TV Guide Magazine: How did Dick Cavett's Watergate come about?
Cavett: I feel a little embarrassed about the title of this show [laughs] because Watergate and I are not of the same dimension. But there was tape after tape about Watergate in my library, with the malefactors and the good people

TV Guide Magazine: Do you watch any of the late night shows these days? What's your opinion?
Cavett: I do. I know all of the hosts so I don't like to single anyone out. Late-night talk shows aren't the cash cows they once were. They don't get the audiences they had during Watergate.

TV Guide Magazine: Jimmy Fallon is doing well, considering all the competition.
Cavett: He's wonderful. I'm a fan and a friend. He wrote the introduction to my next book, which comes out in November — a compilation of my New York Times columns.

TV Guide Magazine: Well, it's good that you're still working and that Richard Nixon didn't ruin your career.
Cavett:  His administration was constantly monitoring the show. My producer was called once and told that The Dick Cavett Show has had four guests on who spoke against the supersonic transport, so we're putting someone on who will defend it. I also learned years later that the White House had many of the people on my staff audited. Using the IRS was one of Nixon's hobbies, as we now know.

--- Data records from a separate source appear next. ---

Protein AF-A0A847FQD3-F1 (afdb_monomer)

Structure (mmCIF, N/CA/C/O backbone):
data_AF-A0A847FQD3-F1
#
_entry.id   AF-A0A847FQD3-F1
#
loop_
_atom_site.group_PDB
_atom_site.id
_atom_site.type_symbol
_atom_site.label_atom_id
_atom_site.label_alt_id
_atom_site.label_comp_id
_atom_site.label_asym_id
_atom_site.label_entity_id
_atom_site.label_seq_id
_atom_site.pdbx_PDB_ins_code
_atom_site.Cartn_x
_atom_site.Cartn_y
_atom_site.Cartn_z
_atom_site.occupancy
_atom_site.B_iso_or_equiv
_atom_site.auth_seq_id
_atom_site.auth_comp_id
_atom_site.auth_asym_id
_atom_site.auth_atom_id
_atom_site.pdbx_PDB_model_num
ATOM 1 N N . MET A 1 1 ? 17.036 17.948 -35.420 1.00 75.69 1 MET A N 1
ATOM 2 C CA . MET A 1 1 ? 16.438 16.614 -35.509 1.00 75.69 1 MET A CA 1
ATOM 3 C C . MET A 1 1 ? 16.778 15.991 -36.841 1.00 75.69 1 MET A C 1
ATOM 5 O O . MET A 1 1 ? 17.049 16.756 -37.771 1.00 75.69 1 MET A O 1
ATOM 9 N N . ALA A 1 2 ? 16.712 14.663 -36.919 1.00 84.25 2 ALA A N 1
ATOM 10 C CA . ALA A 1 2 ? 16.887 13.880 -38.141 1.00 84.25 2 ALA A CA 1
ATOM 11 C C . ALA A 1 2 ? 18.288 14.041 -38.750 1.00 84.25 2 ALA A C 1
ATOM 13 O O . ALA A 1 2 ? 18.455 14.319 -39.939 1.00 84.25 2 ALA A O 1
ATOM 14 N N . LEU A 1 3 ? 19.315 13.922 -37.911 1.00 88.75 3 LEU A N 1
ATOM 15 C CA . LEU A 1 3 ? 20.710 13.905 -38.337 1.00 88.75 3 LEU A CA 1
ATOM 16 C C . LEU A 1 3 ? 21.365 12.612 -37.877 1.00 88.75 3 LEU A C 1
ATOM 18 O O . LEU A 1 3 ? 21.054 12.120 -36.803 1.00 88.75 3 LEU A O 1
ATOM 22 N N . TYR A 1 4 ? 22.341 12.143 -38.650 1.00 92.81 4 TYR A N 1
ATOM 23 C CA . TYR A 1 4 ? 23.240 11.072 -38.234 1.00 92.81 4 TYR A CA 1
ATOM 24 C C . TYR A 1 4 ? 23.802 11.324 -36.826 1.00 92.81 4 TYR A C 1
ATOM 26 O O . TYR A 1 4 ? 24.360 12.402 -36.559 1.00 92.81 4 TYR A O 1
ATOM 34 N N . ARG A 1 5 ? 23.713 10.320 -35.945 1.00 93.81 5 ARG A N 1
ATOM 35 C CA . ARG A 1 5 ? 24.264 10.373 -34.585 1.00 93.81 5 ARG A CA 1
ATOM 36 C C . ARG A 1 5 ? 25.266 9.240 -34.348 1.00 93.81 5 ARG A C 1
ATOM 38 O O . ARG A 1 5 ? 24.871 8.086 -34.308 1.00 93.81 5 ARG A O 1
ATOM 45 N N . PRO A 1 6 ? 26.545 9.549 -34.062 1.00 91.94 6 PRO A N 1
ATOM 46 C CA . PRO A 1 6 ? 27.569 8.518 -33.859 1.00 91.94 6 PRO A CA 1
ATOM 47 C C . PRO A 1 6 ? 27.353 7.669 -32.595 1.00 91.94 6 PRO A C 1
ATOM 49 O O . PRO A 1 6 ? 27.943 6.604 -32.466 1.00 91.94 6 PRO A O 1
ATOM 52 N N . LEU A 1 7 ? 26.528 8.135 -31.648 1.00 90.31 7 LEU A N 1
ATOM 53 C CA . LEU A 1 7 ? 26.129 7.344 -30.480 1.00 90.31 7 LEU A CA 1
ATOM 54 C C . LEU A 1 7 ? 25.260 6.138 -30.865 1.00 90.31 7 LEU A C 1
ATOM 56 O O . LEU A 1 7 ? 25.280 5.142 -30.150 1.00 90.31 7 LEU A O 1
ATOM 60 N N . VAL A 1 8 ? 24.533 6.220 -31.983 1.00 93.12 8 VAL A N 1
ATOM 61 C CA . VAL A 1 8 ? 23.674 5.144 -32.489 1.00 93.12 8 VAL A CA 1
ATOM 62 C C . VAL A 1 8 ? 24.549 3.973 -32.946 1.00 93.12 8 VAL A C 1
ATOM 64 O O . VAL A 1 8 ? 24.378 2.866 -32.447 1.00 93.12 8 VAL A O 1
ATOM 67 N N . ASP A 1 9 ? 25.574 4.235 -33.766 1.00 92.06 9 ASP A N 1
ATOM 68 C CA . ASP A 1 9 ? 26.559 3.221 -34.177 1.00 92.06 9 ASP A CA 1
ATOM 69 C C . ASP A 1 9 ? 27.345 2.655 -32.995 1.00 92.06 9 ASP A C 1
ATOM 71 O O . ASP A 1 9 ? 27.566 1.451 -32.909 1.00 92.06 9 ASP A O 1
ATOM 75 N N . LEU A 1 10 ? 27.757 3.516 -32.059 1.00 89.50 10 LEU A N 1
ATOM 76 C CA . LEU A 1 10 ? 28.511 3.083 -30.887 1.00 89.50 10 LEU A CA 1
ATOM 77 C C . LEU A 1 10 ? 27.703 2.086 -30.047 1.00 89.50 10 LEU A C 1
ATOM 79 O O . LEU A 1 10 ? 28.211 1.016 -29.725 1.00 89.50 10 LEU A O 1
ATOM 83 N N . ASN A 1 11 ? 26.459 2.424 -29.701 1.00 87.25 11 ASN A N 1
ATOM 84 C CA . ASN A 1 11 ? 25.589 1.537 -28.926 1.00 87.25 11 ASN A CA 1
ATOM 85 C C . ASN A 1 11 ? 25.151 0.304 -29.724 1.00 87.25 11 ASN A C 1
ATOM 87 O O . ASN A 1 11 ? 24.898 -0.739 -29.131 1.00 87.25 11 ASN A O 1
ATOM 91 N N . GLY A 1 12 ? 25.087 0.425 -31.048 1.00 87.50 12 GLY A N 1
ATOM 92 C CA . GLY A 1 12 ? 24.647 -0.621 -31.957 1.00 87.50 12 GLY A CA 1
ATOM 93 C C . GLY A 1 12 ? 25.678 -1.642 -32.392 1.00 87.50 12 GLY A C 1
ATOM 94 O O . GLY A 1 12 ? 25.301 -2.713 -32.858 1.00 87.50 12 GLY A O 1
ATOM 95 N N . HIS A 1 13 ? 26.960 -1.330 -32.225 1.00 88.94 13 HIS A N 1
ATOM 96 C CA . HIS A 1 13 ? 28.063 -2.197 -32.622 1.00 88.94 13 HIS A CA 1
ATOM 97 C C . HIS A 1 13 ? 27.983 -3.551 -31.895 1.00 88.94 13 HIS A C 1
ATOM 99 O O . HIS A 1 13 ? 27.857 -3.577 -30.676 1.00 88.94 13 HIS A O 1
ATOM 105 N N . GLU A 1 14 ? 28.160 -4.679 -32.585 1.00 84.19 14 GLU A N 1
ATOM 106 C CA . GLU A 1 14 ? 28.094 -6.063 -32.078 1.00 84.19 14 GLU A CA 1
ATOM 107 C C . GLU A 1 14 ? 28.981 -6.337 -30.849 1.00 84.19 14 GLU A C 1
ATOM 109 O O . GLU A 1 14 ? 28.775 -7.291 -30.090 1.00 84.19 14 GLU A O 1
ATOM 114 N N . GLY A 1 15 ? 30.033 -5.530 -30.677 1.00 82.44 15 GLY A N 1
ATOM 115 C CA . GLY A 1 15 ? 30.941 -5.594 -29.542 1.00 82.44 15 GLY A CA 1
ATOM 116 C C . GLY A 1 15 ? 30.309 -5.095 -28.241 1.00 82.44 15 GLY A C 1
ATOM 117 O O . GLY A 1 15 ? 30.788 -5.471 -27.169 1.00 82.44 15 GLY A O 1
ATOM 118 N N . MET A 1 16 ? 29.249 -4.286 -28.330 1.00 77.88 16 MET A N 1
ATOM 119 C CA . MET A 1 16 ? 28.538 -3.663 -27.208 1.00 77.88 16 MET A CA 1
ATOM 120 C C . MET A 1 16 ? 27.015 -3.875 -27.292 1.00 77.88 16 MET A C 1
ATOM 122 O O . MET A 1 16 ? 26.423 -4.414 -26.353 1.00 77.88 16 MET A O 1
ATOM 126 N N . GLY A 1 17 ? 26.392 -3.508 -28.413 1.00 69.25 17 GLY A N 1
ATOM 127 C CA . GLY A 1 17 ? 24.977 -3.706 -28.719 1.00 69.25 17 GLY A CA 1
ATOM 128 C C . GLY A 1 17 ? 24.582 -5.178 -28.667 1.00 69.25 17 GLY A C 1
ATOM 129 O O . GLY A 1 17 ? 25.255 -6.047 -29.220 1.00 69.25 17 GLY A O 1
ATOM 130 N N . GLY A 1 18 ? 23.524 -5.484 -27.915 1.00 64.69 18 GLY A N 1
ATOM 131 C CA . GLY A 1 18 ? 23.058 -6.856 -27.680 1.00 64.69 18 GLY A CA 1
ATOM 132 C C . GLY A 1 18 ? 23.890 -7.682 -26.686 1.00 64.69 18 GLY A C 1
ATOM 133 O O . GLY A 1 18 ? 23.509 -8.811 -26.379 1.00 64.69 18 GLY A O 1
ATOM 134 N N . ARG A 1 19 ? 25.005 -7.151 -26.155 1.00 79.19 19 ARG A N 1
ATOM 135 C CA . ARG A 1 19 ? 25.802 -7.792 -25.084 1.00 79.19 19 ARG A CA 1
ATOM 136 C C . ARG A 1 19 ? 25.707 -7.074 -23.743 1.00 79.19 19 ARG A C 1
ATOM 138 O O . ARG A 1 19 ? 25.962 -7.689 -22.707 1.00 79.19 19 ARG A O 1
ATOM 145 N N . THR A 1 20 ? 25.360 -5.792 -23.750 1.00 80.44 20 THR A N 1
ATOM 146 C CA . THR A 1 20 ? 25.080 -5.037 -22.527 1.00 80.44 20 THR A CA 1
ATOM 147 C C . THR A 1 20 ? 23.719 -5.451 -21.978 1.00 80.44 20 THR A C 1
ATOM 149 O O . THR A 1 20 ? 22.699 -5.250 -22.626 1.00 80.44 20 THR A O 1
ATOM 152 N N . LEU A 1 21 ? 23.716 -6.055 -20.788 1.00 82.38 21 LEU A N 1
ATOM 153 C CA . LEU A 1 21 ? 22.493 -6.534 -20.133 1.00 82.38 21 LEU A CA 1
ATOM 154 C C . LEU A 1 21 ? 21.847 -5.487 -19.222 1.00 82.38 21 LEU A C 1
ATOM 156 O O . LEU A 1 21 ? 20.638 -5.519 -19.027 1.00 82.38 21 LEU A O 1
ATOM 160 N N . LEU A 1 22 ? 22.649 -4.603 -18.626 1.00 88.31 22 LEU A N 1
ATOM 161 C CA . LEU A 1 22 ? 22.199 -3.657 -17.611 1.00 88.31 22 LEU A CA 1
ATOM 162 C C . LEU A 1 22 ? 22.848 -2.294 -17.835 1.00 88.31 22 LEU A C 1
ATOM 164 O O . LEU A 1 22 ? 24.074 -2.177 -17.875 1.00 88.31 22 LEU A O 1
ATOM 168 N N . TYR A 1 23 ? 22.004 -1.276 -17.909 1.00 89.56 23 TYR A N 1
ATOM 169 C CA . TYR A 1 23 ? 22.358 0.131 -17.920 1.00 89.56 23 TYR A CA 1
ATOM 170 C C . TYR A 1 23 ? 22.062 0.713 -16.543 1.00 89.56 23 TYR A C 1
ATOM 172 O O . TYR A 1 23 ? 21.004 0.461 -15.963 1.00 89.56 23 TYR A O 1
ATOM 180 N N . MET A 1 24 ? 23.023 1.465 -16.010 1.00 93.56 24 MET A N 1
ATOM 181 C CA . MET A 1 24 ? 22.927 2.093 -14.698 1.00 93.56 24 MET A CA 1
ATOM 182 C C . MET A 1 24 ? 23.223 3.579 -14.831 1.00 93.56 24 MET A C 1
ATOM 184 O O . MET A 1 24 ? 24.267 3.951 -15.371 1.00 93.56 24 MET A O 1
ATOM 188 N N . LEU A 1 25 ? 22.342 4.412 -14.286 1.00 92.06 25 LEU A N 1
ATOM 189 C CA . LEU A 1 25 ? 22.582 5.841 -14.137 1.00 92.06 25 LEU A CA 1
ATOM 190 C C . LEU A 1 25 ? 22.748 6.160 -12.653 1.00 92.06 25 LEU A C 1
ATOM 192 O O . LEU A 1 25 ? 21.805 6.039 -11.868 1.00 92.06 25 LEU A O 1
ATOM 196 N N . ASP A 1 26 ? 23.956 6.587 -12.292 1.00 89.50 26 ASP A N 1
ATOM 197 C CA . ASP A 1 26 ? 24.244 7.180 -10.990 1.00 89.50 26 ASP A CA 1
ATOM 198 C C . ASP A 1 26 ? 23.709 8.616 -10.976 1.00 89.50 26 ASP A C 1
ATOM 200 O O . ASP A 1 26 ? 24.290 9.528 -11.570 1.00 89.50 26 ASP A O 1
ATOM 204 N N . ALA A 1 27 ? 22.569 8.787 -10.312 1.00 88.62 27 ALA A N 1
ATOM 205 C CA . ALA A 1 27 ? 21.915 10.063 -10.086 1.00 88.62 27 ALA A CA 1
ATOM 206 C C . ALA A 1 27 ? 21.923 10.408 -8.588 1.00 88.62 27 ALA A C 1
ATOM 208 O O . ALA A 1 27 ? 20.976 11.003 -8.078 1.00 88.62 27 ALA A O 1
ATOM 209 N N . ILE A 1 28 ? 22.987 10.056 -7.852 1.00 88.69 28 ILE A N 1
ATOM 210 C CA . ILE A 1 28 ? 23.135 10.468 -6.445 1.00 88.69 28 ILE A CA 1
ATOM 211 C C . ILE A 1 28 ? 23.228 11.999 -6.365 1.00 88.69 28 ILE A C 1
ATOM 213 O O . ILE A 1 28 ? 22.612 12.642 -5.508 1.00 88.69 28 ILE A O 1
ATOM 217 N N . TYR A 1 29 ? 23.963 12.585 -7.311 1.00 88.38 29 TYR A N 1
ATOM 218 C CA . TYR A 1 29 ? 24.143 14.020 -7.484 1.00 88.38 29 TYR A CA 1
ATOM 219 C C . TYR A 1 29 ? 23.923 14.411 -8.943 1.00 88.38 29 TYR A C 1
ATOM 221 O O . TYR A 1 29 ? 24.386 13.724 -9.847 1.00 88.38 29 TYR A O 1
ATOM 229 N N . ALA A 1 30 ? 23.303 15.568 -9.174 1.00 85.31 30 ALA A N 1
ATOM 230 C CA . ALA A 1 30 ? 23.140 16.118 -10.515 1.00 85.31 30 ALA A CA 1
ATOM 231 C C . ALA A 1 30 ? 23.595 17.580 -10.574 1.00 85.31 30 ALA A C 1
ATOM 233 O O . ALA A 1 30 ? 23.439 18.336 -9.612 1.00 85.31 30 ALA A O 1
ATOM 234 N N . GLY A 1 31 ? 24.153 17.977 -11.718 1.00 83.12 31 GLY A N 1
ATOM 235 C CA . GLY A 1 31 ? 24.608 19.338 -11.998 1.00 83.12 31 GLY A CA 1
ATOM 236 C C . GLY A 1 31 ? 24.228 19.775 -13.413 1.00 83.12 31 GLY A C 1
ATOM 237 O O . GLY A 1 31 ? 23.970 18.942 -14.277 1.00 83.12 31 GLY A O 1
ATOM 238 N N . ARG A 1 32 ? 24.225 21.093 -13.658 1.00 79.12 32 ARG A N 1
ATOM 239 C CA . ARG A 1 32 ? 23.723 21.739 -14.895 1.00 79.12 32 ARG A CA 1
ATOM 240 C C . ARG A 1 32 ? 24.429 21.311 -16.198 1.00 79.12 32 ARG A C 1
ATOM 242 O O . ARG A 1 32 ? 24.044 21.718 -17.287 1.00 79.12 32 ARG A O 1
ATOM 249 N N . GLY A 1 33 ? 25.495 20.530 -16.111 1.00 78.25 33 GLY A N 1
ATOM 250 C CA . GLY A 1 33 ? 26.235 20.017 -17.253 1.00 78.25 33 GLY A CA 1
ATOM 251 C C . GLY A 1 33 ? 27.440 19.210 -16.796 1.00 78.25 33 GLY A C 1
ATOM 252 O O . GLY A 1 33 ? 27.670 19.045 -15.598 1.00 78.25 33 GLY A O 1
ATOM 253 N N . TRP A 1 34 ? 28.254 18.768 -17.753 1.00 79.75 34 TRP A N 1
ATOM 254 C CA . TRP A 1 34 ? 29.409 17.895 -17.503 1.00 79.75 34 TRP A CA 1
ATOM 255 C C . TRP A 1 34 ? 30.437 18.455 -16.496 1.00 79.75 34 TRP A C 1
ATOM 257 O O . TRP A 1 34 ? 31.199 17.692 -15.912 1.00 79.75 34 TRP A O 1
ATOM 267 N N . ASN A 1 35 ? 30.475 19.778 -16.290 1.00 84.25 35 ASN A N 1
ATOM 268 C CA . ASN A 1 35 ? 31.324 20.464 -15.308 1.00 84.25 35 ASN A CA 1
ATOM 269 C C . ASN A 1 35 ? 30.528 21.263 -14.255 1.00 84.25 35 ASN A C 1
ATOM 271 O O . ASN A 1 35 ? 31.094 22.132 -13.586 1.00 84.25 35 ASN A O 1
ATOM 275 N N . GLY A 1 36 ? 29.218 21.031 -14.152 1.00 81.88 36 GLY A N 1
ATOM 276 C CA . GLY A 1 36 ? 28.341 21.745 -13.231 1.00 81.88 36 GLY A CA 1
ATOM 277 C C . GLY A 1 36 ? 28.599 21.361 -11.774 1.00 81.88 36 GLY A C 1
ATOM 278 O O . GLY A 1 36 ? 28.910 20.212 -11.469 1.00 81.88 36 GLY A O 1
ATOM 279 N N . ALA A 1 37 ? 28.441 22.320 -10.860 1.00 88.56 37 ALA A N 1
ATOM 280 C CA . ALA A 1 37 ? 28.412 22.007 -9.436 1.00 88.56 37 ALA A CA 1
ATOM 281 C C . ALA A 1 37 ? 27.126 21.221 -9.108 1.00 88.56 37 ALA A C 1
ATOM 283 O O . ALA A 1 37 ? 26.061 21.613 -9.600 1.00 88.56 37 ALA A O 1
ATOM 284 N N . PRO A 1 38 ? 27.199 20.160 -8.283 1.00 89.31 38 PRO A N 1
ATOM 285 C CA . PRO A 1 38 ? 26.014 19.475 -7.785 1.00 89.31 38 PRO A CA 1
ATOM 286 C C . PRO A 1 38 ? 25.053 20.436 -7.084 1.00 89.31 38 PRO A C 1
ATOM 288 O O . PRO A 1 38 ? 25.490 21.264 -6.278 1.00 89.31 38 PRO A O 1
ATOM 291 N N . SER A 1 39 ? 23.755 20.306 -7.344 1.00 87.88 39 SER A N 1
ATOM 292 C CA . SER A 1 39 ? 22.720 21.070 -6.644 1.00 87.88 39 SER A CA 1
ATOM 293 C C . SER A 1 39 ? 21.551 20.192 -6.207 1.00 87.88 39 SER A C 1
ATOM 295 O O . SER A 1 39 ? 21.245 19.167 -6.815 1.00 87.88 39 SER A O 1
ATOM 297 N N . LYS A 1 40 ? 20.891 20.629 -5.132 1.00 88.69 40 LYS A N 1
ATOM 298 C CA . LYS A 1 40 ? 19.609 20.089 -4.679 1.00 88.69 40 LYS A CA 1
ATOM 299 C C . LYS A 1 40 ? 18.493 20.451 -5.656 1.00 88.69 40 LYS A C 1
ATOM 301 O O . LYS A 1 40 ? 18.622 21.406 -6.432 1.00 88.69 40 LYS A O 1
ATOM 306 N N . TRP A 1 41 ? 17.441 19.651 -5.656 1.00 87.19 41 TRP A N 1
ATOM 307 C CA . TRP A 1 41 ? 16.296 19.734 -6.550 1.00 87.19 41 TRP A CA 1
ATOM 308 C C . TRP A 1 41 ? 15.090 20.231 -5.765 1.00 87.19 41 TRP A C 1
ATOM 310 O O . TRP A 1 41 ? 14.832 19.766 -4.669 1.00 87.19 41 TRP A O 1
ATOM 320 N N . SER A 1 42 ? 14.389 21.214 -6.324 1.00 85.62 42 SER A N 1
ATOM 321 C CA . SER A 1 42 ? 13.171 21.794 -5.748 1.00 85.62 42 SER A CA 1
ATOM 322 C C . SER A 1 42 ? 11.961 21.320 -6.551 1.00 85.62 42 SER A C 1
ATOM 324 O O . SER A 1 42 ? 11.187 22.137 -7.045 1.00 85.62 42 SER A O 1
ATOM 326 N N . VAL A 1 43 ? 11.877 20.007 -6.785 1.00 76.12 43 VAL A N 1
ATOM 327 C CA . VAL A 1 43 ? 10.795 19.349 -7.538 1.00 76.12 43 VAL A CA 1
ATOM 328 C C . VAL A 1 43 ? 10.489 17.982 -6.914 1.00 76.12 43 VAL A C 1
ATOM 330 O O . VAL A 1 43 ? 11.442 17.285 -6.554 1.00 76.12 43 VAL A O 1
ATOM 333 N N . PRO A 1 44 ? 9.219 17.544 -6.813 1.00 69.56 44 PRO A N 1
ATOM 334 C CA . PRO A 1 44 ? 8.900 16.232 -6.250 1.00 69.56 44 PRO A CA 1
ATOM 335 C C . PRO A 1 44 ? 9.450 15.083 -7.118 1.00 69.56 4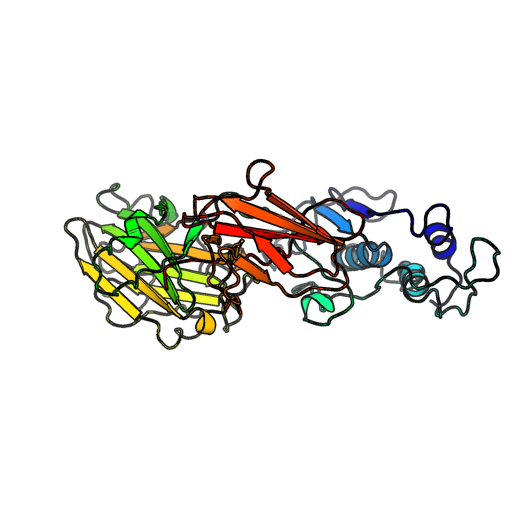4 PRO A C 1
ATOM 337 O O . PRO A 1 44 ? 9.336 15.146 -8.352 1.00 69.56 44 PRO A O 1
ATOM 340 N N . PRO A 1 45 ? 9.996 14.003 -6.525 1.00 69.88 45 PRO A N 1
ATOM 341 C CA . PRO A 1 45 ? 9.962 13.645 -5.098 1.00 69.88 45 PRO A CA 1
ATOM 342 C C . PRO A 1 45 ? 11.156 14.167 -4.271 1.00 69.88 45 PRO A C 1
ATOM 344 O O . PRO A 1 45 ? 11.395 13.707 -3.162 1.00 69.88 45 PRO A O 1
ATOM 347 N N . PHE A 1 46 ? 11.947 15.107 -4.790 1.00 83.75 46 PHE A N 1
ATOM 348 C CA . PHE A 1 46 ? 13.158 15.609 -4.126 1.00 83.75 46 PHE A CA 1
ATOM 349 C C . PHE A 1 46 ? 12.880 16.811 -3.215 1.00 83.75 46 PHE A C 1
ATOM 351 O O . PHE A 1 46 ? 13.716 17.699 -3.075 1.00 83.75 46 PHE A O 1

TV Guide Magazine: That's another topical charge.
Cavett: We'll safely say that Nixon was worse, no matter what the accusation was.

TV Guide Magazine: You've had shows on so many different networks. Can you remember them all?
Cavett: [Laughs] I was on ABC starting in the morning in 1968; I replaced Joey Bishop on late-night ABC later that year. Then I was on PBS for five years, then CNBC, and USA and there's CBS in there somewhere. I've got about 2,000 tapes of my shows!